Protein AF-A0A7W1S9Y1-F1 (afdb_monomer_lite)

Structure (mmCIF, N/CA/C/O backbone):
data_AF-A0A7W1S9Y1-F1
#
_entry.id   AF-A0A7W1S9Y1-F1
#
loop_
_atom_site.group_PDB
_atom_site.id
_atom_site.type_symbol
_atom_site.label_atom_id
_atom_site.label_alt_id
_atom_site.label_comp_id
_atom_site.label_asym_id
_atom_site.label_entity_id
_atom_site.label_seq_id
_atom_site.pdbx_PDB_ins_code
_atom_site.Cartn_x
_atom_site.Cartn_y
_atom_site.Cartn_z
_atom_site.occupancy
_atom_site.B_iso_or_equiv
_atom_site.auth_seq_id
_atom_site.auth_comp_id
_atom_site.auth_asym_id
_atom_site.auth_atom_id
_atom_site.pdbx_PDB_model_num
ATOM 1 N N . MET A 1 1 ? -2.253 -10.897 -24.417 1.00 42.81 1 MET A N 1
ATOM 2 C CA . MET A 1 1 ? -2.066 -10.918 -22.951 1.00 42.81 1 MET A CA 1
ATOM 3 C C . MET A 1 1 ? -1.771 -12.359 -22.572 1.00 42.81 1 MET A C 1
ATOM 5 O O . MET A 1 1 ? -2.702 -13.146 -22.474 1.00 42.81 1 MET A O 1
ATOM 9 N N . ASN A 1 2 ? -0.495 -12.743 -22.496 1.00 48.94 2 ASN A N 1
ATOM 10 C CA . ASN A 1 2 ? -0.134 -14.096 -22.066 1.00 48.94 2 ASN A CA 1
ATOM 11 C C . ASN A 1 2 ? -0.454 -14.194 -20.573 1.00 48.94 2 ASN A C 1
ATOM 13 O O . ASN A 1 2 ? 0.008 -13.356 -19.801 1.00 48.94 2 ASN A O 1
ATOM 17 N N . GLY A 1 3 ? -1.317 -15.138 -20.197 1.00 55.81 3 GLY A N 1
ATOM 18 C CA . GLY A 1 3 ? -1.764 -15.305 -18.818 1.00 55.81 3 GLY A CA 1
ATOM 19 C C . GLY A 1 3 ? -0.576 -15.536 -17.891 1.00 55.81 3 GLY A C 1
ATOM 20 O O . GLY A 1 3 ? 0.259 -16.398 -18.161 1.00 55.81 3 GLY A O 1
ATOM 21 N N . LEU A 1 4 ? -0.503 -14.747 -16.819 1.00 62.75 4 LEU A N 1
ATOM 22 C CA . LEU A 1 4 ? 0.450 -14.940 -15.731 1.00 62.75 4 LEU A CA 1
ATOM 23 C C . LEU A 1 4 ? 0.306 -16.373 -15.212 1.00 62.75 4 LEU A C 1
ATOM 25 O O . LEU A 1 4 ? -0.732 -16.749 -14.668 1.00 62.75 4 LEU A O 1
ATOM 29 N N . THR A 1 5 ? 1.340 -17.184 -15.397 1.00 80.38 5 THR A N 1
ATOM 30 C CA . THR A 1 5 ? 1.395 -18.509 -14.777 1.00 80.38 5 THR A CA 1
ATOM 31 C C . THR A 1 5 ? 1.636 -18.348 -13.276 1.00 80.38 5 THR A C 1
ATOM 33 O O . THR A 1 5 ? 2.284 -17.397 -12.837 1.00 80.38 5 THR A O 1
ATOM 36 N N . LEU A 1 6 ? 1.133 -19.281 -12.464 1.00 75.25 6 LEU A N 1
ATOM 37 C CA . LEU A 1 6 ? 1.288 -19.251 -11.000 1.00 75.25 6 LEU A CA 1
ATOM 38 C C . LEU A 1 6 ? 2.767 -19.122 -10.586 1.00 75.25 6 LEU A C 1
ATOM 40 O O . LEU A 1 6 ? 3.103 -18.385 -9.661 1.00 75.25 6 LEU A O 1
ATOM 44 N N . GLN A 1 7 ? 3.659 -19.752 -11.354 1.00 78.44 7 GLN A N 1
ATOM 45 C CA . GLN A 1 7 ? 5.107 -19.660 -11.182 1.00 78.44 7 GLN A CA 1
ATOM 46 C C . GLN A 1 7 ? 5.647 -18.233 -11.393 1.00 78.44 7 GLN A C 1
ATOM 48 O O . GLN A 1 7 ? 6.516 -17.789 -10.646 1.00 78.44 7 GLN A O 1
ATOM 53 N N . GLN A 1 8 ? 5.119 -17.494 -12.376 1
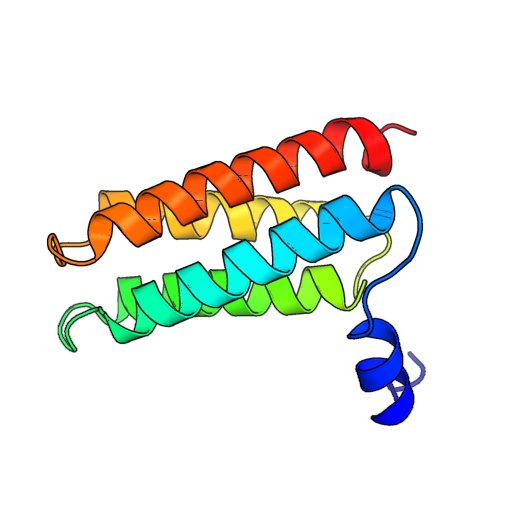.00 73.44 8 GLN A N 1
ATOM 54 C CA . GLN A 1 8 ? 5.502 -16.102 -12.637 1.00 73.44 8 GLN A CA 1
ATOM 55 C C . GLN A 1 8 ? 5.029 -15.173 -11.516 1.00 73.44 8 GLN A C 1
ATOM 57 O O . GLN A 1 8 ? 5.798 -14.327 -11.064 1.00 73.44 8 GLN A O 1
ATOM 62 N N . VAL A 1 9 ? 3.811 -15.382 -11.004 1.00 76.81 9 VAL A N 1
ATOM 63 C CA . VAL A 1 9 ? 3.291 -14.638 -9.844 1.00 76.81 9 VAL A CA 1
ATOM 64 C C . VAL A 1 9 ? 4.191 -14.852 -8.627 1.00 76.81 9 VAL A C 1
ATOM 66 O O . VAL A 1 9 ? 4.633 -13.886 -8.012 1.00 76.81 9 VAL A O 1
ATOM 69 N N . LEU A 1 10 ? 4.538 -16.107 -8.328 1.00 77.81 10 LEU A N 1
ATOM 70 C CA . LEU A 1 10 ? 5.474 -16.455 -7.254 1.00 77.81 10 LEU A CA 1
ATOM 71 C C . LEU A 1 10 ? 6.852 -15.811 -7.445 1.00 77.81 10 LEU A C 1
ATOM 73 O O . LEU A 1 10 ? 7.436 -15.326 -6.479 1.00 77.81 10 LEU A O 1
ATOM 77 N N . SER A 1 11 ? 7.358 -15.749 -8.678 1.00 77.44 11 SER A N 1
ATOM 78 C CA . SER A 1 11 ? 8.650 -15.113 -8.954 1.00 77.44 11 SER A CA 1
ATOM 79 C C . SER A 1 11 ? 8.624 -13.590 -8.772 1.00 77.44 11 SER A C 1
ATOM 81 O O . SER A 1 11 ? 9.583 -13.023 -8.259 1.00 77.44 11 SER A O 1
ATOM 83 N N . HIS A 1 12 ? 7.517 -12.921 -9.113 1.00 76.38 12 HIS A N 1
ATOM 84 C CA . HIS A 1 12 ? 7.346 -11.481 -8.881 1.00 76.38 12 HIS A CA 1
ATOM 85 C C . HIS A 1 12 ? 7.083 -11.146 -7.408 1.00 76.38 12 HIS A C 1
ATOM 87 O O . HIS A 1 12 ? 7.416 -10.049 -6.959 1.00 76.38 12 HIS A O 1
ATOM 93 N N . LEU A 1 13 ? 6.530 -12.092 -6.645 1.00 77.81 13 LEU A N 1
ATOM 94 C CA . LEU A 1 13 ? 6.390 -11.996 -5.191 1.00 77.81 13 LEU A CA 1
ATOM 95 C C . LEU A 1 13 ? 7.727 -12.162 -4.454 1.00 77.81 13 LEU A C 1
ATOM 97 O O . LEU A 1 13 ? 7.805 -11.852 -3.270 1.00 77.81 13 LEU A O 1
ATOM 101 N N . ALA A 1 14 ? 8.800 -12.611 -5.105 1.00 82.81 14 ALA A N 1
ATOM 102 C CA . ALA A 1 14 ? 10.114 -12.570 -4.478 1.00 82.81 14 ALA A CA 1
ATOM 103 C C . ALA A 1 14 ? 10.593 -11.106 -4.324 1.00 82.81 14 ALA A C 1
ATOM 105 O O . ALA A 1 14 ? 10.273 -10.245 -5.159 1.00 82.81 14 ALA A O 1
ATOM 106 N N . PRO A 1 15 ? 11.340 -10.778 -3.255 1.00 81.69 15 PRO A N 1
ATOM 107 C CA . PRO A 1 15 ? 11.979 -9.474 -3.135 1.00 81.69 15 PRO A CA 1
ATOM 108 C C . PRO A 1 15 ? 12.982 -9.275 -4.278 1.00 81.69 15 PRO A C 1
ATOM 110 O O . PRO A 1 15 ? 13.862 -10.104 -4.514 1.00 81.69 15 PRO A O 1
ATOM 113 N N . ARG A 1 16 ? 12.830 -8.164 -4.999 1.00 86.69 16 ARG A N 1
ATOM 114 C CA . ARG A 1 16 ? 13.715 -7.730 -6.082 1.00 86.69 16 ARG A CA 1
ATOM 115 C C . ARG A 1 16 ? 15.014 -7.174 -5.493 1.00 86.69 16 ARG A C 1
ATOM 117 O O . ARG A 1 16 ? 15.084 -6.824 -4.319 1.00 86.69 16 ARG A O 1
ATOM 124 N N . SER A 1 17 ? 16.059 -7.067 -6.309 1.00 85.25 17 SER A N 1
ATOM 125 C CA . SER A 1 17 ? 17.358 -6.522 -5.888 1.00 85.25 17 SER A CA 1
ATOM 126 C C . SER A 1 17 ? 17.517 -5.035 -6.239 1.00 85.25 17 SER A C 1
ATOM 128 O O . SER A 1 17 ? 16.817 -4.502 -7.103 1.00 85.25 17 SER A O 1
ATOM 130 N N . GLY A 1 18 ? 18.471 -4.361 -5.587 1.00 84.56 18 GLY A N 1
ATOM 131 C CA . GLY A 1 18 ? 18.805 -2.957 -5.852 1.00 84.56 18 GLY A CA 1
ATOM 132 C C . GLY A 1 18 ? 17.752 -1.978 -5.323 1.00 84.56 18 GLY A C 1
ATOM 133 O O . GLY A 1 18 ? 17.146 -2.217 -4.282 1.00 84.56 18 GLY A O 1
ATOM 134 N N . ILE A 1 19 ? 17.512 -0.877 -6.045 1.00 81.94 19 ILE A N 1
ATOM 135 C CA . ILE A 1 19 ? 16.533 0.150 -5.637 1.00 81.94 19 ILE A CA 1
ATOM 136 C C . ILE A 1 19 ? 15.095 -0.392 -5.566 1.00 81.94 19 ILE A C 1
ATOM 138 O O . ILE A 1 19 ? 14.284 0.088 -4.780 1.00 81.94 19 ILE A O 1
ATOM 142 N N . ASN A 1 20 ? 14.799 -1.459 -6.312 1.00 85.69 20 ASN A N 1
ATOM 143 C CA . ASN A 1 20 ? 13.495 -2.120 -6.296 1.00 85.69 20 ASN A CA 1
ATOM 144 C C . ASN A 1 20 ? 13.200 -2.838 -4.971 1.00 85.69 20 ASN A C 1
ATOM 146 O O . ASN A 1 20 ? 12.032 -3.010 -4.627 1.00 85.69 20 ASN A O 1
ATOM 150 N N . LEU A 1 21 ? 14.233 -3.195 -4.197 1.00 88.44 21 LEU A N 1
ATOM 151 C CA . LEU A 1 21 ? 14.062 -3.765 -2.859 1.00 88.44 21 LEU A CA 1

◇ ◇ ◇ ◇

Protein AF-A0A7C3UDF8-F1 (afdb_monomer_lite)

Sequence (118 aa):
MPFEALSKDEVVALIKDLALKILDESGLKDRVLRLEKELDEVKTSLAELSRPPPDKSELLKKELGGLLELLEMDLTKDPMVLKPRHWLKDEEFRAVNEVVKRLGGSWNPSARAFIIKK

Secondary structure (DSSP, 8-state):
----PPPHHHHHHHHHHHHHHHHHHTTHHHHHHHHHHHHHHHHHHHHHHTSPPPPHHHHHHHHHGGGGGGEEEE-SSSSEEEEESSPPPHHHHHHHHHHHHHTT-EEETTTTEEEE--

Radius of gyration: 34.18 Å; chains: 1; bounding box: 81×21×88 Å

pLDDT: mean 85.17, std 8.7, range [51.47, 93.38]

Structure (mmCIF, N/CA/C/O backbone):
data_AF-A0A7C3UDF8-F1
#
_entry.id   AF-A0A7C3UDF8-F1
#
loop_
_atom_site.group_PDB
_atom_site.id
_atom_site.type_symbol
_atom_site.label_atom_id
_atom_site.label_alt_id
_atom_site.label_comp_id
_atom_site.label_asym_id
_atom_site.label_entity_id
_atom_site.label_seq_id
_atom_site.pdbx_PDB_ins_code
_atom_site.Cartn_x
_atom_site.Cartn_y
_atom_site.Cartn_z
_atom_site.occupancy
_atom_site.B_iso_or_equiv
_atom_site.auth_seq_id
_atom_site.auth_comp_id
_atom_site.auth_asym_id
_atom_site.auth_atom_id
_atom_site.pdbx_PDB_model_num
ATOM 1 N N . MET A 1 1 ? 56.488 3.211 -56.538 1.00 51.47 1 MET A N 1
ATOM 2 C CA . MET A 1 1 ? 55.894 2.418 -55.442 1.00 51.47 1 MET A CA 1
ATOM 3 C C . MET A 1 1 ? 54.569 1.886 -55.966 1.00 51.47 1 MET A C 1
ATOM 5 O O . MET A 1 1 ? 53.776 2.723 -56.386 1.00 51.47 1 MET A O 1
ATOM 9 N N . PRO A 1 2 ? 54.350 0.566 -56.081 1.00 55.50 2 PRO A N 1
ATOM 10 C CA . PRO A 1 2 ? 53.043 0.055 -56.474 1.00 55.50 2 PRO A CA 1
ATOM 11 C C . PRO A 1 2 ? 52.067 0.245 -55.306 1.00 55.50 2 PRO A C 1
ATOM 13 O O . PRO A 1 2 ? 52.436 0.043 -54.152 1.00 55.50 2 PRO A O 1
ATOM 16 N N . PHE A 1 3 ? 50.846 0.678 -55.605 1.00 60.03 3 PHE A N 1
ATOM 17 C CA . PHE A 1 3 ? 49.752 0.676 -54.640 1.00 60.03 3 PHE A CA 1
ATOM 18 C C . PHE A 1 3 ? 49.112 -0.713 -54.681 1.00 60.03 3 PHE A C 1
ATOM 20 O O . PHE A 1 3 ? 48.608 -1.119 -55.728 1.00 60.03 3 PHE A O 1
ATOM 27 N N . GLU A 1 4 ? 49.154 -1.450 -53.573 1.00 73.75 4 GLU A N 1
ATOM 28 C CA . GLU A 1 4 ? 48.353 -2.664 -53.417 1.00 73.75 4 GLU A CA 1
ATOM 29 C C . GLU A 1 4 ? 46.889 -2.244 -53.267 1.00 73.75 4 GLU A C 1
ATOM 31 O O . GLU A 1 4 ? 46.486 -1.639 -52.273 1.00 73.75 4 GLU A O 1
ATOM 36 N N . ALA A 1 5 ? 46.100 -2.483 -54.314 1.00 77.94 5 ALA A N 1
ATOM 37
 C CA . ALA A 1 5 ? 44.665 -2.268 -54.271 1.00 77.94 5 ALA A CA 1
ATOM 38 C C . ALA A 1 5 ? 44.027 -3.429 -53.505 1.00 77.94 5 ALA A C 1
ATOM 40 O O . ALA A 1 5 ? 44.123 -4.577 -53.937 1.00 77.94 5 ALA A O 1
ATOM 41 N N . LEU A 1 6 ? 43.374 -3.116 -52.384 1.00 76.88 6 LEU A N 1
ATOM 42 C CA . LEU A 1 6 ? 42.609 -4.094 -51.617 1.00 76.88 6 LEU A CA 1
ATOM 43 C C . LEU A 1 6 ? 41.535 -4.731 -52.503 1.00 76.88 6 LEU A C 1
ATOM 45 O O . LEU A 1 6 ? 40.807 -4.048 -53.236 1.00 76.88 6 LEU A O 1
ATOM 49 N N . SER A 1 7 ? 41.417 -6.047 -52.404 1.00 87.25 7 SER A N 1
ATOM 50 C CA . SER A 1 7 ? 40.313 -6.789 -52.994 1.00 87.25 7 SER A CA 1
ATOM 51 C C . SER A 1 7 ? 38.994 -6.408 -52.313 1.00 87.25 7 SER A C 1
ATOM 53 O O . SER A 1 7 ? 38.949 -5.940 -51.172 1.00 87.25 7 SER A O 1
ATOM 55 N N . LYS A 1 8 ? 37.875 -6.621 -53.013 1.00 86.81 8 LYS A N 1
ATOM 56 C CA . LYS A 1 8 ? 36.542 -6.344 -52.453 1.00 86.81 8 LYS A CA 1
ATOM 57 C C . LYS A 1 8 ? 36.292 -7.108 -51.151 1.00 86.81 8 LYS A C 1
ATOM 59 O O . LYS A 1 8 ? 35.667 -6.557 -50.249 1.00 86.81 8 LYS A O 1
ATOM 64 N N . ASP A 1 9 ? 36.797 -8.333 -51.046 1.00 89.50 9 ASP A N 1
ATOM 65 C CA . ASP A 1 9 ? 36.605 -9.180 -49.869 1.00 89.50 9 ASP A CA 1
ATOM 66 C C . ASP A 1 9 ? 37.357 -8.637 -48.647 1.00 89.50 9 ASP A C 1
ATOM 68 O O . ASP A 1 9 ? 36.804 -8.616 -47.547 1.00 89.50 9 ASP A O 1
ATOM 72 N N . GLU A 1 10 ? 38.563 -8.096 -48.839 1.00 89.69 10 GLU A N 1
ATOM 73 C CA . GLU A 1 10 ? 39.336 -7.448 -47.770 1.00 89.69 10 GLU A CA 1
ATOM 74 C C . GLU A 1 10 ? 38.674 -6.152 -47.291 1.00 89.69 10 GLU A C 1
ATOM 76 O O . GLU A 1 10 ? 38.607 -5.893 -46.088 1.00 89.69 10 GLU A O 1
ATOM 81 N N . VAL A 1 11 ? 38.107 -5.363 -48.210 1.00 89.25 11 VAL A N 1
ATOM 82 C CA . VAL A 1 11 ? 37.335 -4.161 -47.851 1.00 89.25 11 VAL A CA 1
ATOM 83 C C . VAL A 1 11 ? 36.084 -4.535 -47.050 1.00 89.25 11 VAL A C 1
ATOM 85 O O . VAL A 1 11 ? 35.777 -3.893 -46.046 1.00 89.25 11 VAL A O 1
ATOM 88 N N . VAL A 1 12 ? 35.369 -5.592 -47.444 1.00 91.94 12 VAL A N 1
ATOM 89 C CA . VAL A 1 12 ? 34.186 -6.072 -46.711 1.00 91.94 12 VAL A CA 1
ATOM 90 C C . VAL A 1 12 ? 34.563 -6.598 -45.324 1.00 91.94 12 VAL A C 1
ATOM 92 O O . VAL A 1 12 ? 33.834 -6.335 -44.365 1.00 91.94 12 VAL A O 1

◇ ◇ ◇ ◇

A clean copy is needed of the lines above from the one with "ATOM 48 O O" up to and including the one with "ATOM 55 C C". Please set it down exactly, with no pictures.

▶ _THE ANSWER_
ATOM 48 O O . GLN A 1 7 ? 6.516 -17.789 -10.646 1.00 78.44 7 GLN A O 1
ATOM 53 N N . GLN A 1 8 ? 5.119 -17.494 -12.376 1
.00 73.44 8 GLN A N 1
ATOM 54 C CA . GLN A 1 8 ? 5.502 -16.102 -12.637 1.00 73.44 8 GLN A CA 1
ATOM 55 C C . GLN A 1 8 ? 5.029 -15.173 -11.516 1.00 73.44 8 GLN A C 1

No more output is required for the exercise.